When the Howard Government scrapped the highly-regarded National Asian Languages and Studies in Australian Schools Strategy initiative (NALSAS) in mid-2002, the news received international attention. The CNN:
The Australian government has scrapped a $130 million (Aust. $240 million) 10-year funding program for teaching Asian languages in schools, four years before it was originally intended to end.
The program, introduced to Australian schools in 1996, was designed to promote the teaching of four key Asian languages: Mandarin Chinese, Japanese, Bahasa Indonesia/Bahasa Malaysia and Korean.

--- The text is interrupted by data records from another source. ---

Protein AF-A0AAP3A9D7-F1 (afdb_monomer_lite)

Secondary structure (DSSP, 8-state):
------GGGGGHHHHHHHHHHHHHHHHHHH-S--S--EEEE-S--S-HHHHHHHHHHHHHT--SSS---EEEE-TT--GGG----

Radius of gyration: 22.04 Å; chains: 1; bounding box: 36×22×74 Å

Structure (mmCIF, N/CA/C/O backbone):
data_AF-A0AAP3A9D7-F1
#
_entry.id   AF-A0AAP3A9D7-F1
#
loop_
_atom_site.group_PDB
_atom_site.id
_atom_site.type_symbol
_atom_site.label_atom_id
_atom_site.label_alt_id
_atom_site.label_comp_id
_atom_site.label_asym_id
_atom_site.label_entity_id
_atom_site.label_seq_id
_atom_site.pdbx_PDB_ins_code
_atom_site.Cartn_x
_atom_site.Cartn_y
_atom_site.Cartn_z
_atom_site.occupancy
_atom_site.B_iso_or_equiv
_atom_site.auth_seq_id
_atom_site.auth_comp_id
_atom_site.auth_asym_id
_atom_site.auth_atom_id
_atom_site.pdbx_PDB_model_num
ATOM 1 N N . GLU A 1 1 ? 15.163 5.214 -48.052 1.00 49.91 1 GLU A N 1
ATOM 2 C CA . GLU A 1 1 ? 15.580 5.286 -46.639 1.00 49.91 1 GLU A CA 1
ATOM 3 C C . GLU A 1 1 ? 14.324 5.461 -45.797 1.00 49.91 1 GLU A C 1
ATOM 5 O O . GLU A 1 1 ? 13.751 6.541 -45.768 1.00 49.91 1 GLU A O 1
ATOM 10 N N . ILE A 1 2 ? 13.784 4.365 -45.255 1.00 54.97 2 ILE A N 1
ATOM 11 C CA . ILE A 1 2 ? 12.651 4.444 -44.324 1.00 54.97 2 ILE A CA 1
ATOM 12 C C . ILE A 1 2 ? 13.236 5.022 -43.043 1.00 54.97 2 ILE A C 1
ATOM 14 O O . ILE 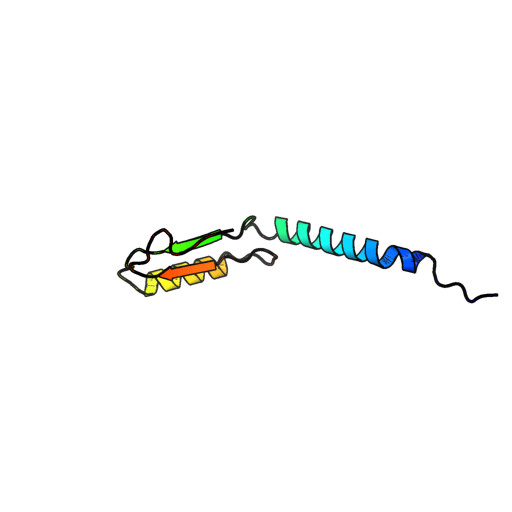A 1 2 ? 14.114 4.397 -42.456 1.00 54.97 2 ILE A O 1
ATOM 18 N N . TYR A 1 3 ? 12.815 6.232 -42.677 1.00 60.31 3 TYR A N 1
ATOM 19 C CA . TYR A 1 3 ? 13.228 6.914 -41.455 1.00 60.31 3 TYR A CA 1
ATOM 20 C C . TYR A 1 3 ? 13.084 5.949 -40.272 1.00 60.31 3 TYR A C 1
ATOM 22 O O . TYR A 1 3 ? 11.976 5.615 -39.856 1.00 60.31 3 TYR A O 1
ATOM 30 N N . GLY A 1 4 ? 14.225 5.417 -39.829 1.00 65.00 4 GLY A N 1
ATOM 31 C CA . GLY A 1 4 ? 14.304 4.294 -38.911 1.00 65.00 4 GLY A CA 1
ATOM 32 C C . GLY A 1 4 ? 13.739 4.685 -37.558 1.00 65.00 4 GLY A C 1
ATOM 33 O O . GLY A 1 4 ? 14.319 5.508 -36.851 1.00 65.00 4 GLY A O 1
ATOM 34 N N . LEU A 1 5 ? 12.595 4.099 -37.206 1.00 70.88 5 LEU A N 1
ATOM 35 C CA . LEU A 1 5 ? 12.091 4.126 -35.841 1.00 70.88 5 LEU A CA 1
ATOM 36 C C . LEU A 1 5 ? 13.181 3.561 -34.922 1.00 70.88 5 LEU A C 1
ATOM 38 O O . LEU A 1 5 ? 13.715 2.490 -35.217 1.00 70.88 5 LEU A O 1
ATOM 42 N N . PRO A 1 6 ? 13.533 4.255 -33.829 1.00 77.31 6 PRO A N 1
ATOM 43 C CA . PRO A 1 6 ? 14.585 3.778 -32.954 1.00 77.31 6 PRO A CA 1
ATOM 44 C C . PRO A 1 6 ? 14.256 2.398 -32.374 1.00 77.31 6 PRO A C 1
ATOM 46 O O . PRO A 1 6 ? 13.188 2.199 -31.794 1.00 77.31 6 PRO A O 1
ATOM 49 N N . GLU A 1 7 ? 15.185 1.448 -32.488 1.00 71.19 7 GLU A N 1
ATOM 50 C CA . GLU A 1 7 ? 14.990 0.046 -32.075 1.00 71.19 7 GLU A CA 1
ATOM 51 C C . GLU A 1 7 ? 14.641 -0.098 -30.582 1.00 71.19 7 GLU A C 1
ATOM 53 O O . GLU A 1 7 ? 13.934 -1.028 -30.182 1.00 71.19 7 GLU A O 1
ATOM 58 N N . TYR A 1 8 ? 15.048 0.874 -29.757 1.00 76.25 8 TYR A N 1
ATOM 59 C CA . TYR A 1 8 ? 14.746 0.919 -28.325 1.00 76.25 8 TYR A CA 1
ATOM 60 C C . TYR A 1 8 ? 13.270 1.181 -28.002 1.00 76.25 8 TYR A C 1
ATOM 62 O O . TYR A 1 8 ? 12.867 0.973 -26.858 1.00 76.25 8 TYR A O 1
ATOM 70 N N . LEU A 1 9 ? 12.441 1.605 -28.966 1.00 77.06 9 LEU A N 1
ATOM 71 C CA . LEU A 1 9 ? 11.000 1.788 -28.741 1.00 77.06 9 LEU A CA 1
ATOM 72 C C . LEU A 1 9 ? 10.330 0.488 -28.279 1.00 77.06 9 LEU A C 1
ATOM 74 O O . LEU A 1 9 ? 9.440 0.518 -27.431 1.00 77.06 9 LEU A O 1
ATOM 78 N N . SER A 1 10 ? 10.815 -0.653 -28.774 1.00 79.56 10 SER A N 1
ATOM 79 C CA . SER A 1 10 ? 10.359 -1.981 -28.353 1.00 79.56 10 SER A CA 1
ATOM 80 C C . SER A 1 10 ? 10.697 -2.304 -26.888 1.00 79.56 10 SER A C 1
ATOM 82 O O . SER A 1 10 ? 9.994 -3.085 -26.251 1.00 79.56 10 SER A O 1
ATOM 84 N N . ALA A 1 11 ? 11.732 -1.668 -26.329 1.00 84.00 11 ALA A N 1
ATOM 85 C CA . ALA A 1 11 ? 12.230 -1.906 -24.977 1.00 84.00 11 ALA A CA 1
ATOM 86 C C . ALA A 1 11 ? 11.618 -0.973 -23.913 1.00 84.00 11 ALA A C 1
ATOM 88 O O . ALA A 1 11 ? 11.774 -1.228 -22.717 1.00 84.00 11 ALA A O 1
ATOM 89 N N . ILE A 1 12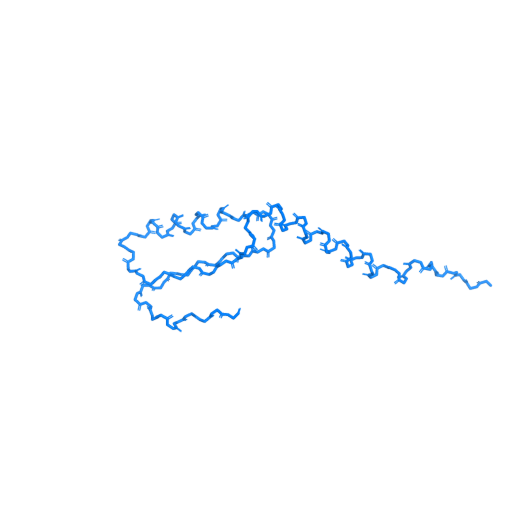 ? 10.894 0.083 -24.311 1.00 86.75 12 ILE A 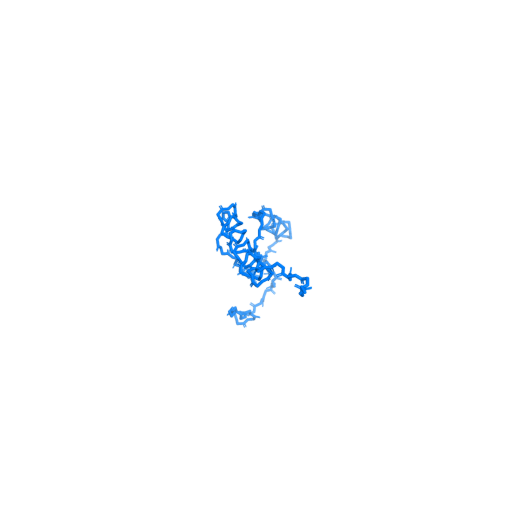N 1
ATOM 90 C CA . ILE A 1 12 ? 10.256 1.037 -23.383 1.00 86.75 12 ILE A CA 1
ATOM 91 C C . ILE A 1 12 ? 9.315 0.345 -22.377 1.00 86.75 12 ILE A C 1
ATOM 93 O O . ILE A 1 12 ? 9.438 0.626 -21.182 1.00 86.75 12 ILE A O 1
ATOM 97 N N . PRO A 1 13 ? 8.423 -0.586 -22.776 1.00 89.06 13 PRO A N 1
ATOM 98 C CA . PRO A 1 13 ? 7.550 -1.273 -21.822 1.00 89.06 13 PRO A CA 1
ATOM 99 C C . PRO A 1 13 ? 8.335 -2.069 -20.770 1.00 89.06 13 PRO A C 1
ATOM 101 O O . PRO A 1 13 ? 7.989 -2.055 -19.588 1.00 89.06 13 PRO A O 1
ATOM 104 N N . SER A 1 14 ? 9.427 -2.722 -21.179 1.00 88.31 14 SER A N 1
ATOM 105 C CA . SER A 1 14 ? 10.314 -3.458 -20.272 1.00 88.31 14 SER A CA 1
ATOM 106 C C . SER A 1 14 ? 11.057 -2.526 -19.311 1.00 88.31 14 SER A C 1
ATOM 108 O O . SER A 1 14 ? 11.204 -2.860 -18.134 1.00 88.31 14 SER A O 1
ATOM 110 N N . ALA A 1 15 ? 11.484 -1.350 -19.780 1.00 89.38 15 ALA A N 1
ATOM 111 C CA . ALA A 1 15 ? 12.145 -0.346 -18.948 1.00 89.38 15 ALA A CA 1
ATOM 112 C C . ALA A 1 15 ? 11.197 0.219 -17.876 1.00 89.38 15 ALA A C 1
ATOM 114 O O . ALA A 1 15 ? 11.554 0.248 -16.697 1.00 89.38 15 ALA A O 1
ATOM 115 N N . LEU A 1 16 ? 9.965 0.573 -18.258 1.00 91.06 16 LEU A N 1
ATOM 116 C CA . LEU A 1 16 ? 8.933 1.063 -17.336 1.00 91.06 16 LEU A CA 1
ATOM 117 C C . LEU A 1 16 ? 8.537 0.002 -16.298 1.00 91.06 16 LEU A C 1
ATOM 119 O O . LEU A 1 16 ? 8.374 0.308 -15.114 1.00 91.06 16 LEU A O 1
ATOM 123 N N . LEU A 1 17 ? 8.426 -1.266 -16.709 1.00 92.19 17 LEU A N 1
ATOM 124 C CA . LEU A 1 17 ? 8.157 -2.363 -15.779 1.00 92.19 17 LEU A CA 1
ATOM 125 C C . LEU A 1 17 ? 9.282 -2.498 -14.744 1.00 92.19 17 LEU A C 1
ATOM 127 O O . LEU A 1 17 ? 9.011 -2.617 -13.548 1.00 92.19 17 LEU A O 1
ATOM 131 N N . ASN A 1 18 ? 10.538 -2.435 -15.184 1.00 93.38 18 ASN A N 1
ATOM 132 C CA . ASN A 1 18 ? 11.692 -2.512 -14.292 1.00 93.38 18 ASN A CA 1
ATOM 133 C C . ASN A 1 18 ? 11.743 -1.326 -13.312 1.00 93.38 18 ASN A C 1
ATOM 135 O O . ASN A 1 18 ? 11.933 -1.522 -12.106 1.00 93.38 18 ASN A O 1
ATOM 139 N N . GLU A 1 19 ? 11.486 -0.110 -13.797 1.00 90.56 19 GLU A N 1
ATOM 140 C CA . GLU A 1 19 ? 11.375 1.080 -12.952 1.00 90.56 19 GLU A CA 1
ATOM 141 C C . GLU A 1 19 ? 10.306 0.880 -11.870 1.00 90.56 19 GLU A C 1
ATOM 143 O O . GLU A 1 19 ? 10.580 1.048 -10.677 1.00 90.56 19 GLU A O 1
ATOM 148 N N . SER A 1 20 ? 9.111 0.432 -12.262 1.00 88.00 20 SER A N 1
ATOM 149 C CA . SER A 1 20 ? 8.011 0.189 -11.325 1.00 88.00 20 SER A CA 1
ATOM 150 C C . SER A 1 20 ? 8.357 -0.880 -10.275 1.00 88.00 20 SER A C 1
ATOM 152 O O . SER A 1 20 ? 8.083 -0.689 -9.086 1.00 88.00 20 SER A O 1
ATOM 154 N N . ALA A 1 21 ? 9.043 -1.959 -10.669 1.00 87.62 21 ALA A N 1
ATOM 155 C CA . ALA A 1 21 ? 9.487 -3.021 -9.767 1.00 87.62 21 ALA A CA 1
ATOM 156 C C . ALA A 1 21 ? 10.559 -2.530 -8.782 1.00 87.62 21 ALA A C 1
ATOM 158 O O . ALA A 1 21 ? 10.563 -2.897 -7.603 1.00 87.62 21 ALA A O 1
ATOM 159 N N . THR A 1 22 ? 11.465 -1.674 -9.246 1.00 88.06 22 THR A N 1
ATOM 160 C CA . THR A 1 22 ? 12.505 -1.072 -8.407 1.00 88.06 22 THR A CA 1
ATOM 161 C C . THR A 1 22 ? 11.901 -0.089 -7.407 1.00 88.06 22 THR A C 1
ATOM 163 O O . THR A 1 22 ? 12.226 -0.139 -6.218 1.00 88.06 22 THR A O 1
ATOM 166 N N . LEU A 1 23 ? 10.951 0.744 -7.842 1.00 85.06 23 LEU A N 1
ATOM 167 C CA . LEU A 1 23 ? 10.199 1.633 -6.957 1.00 85.06 23 LEU A CA 1
ATOM 168 C C . LEU A 1 23 ? 9.384 0.857 -5.922 1.00 85.06 23 LEU A C 1
ATOM 170 O O . LEU A 1 23 ? 9.342 1.275 -4.764 1.00 85.06 23 LEU A O 1
ATOM 174 N N . PHE A 1 24 ? 8.775 -0.270 -6.301 1.00 83.19 24 PHE A N 1
ATOM 175 C CA . PHE A 1 24 ? 8.075 -1.146 -5.364 1.00 83.19 24 PHE A CA 1
ATOM 176 C C . PHE A 1 24 ? 9.018 -1.650 -4.268 1.00 83.19 24 PHE A C 1
ATOM 178 O O . PHE A 1 24 ? 8.719 -1.459 -3.094 1.00 83.19 24 PHE A O 1
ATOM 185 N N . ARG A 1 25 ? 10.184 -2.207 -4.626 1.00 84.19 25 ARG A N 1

How bloody short-sighted. Five months later, the Bali bombings happened and South East Asia suddenly moved front-and-centre in the Australian political psyche.
The decision was especially mystifying as it came from the self-professed masters of Australian economic management – could there be anything more valuable in clinching deals and strengthening ties than the ability to speak to East Asians in their own languages?
“How bloody short-sighted” indeed! Fortunately, the program seems to have become an election issue.
Both the Federal Government and the Opposition have promised money specifically to encourage the study of foreign languages at school. The Government has budgeted $110 million for all foreign languages, while the ALP has slated $64 million for Asian language studies.
Macam-macam concludes:
The Howard Government may have done much to tackle terrorism in South East Asia since the Bali bombings of October 2002, but nevertheless I can’t stop feeling that a grave mistake in the war on terror was made 5 months earlier when funding for NALSAS was terminated. The full repercussions of that decision may not be felt for some years yet.
Let’s hope the newly returned Howard Government wastes no time before reversing this grave mistake.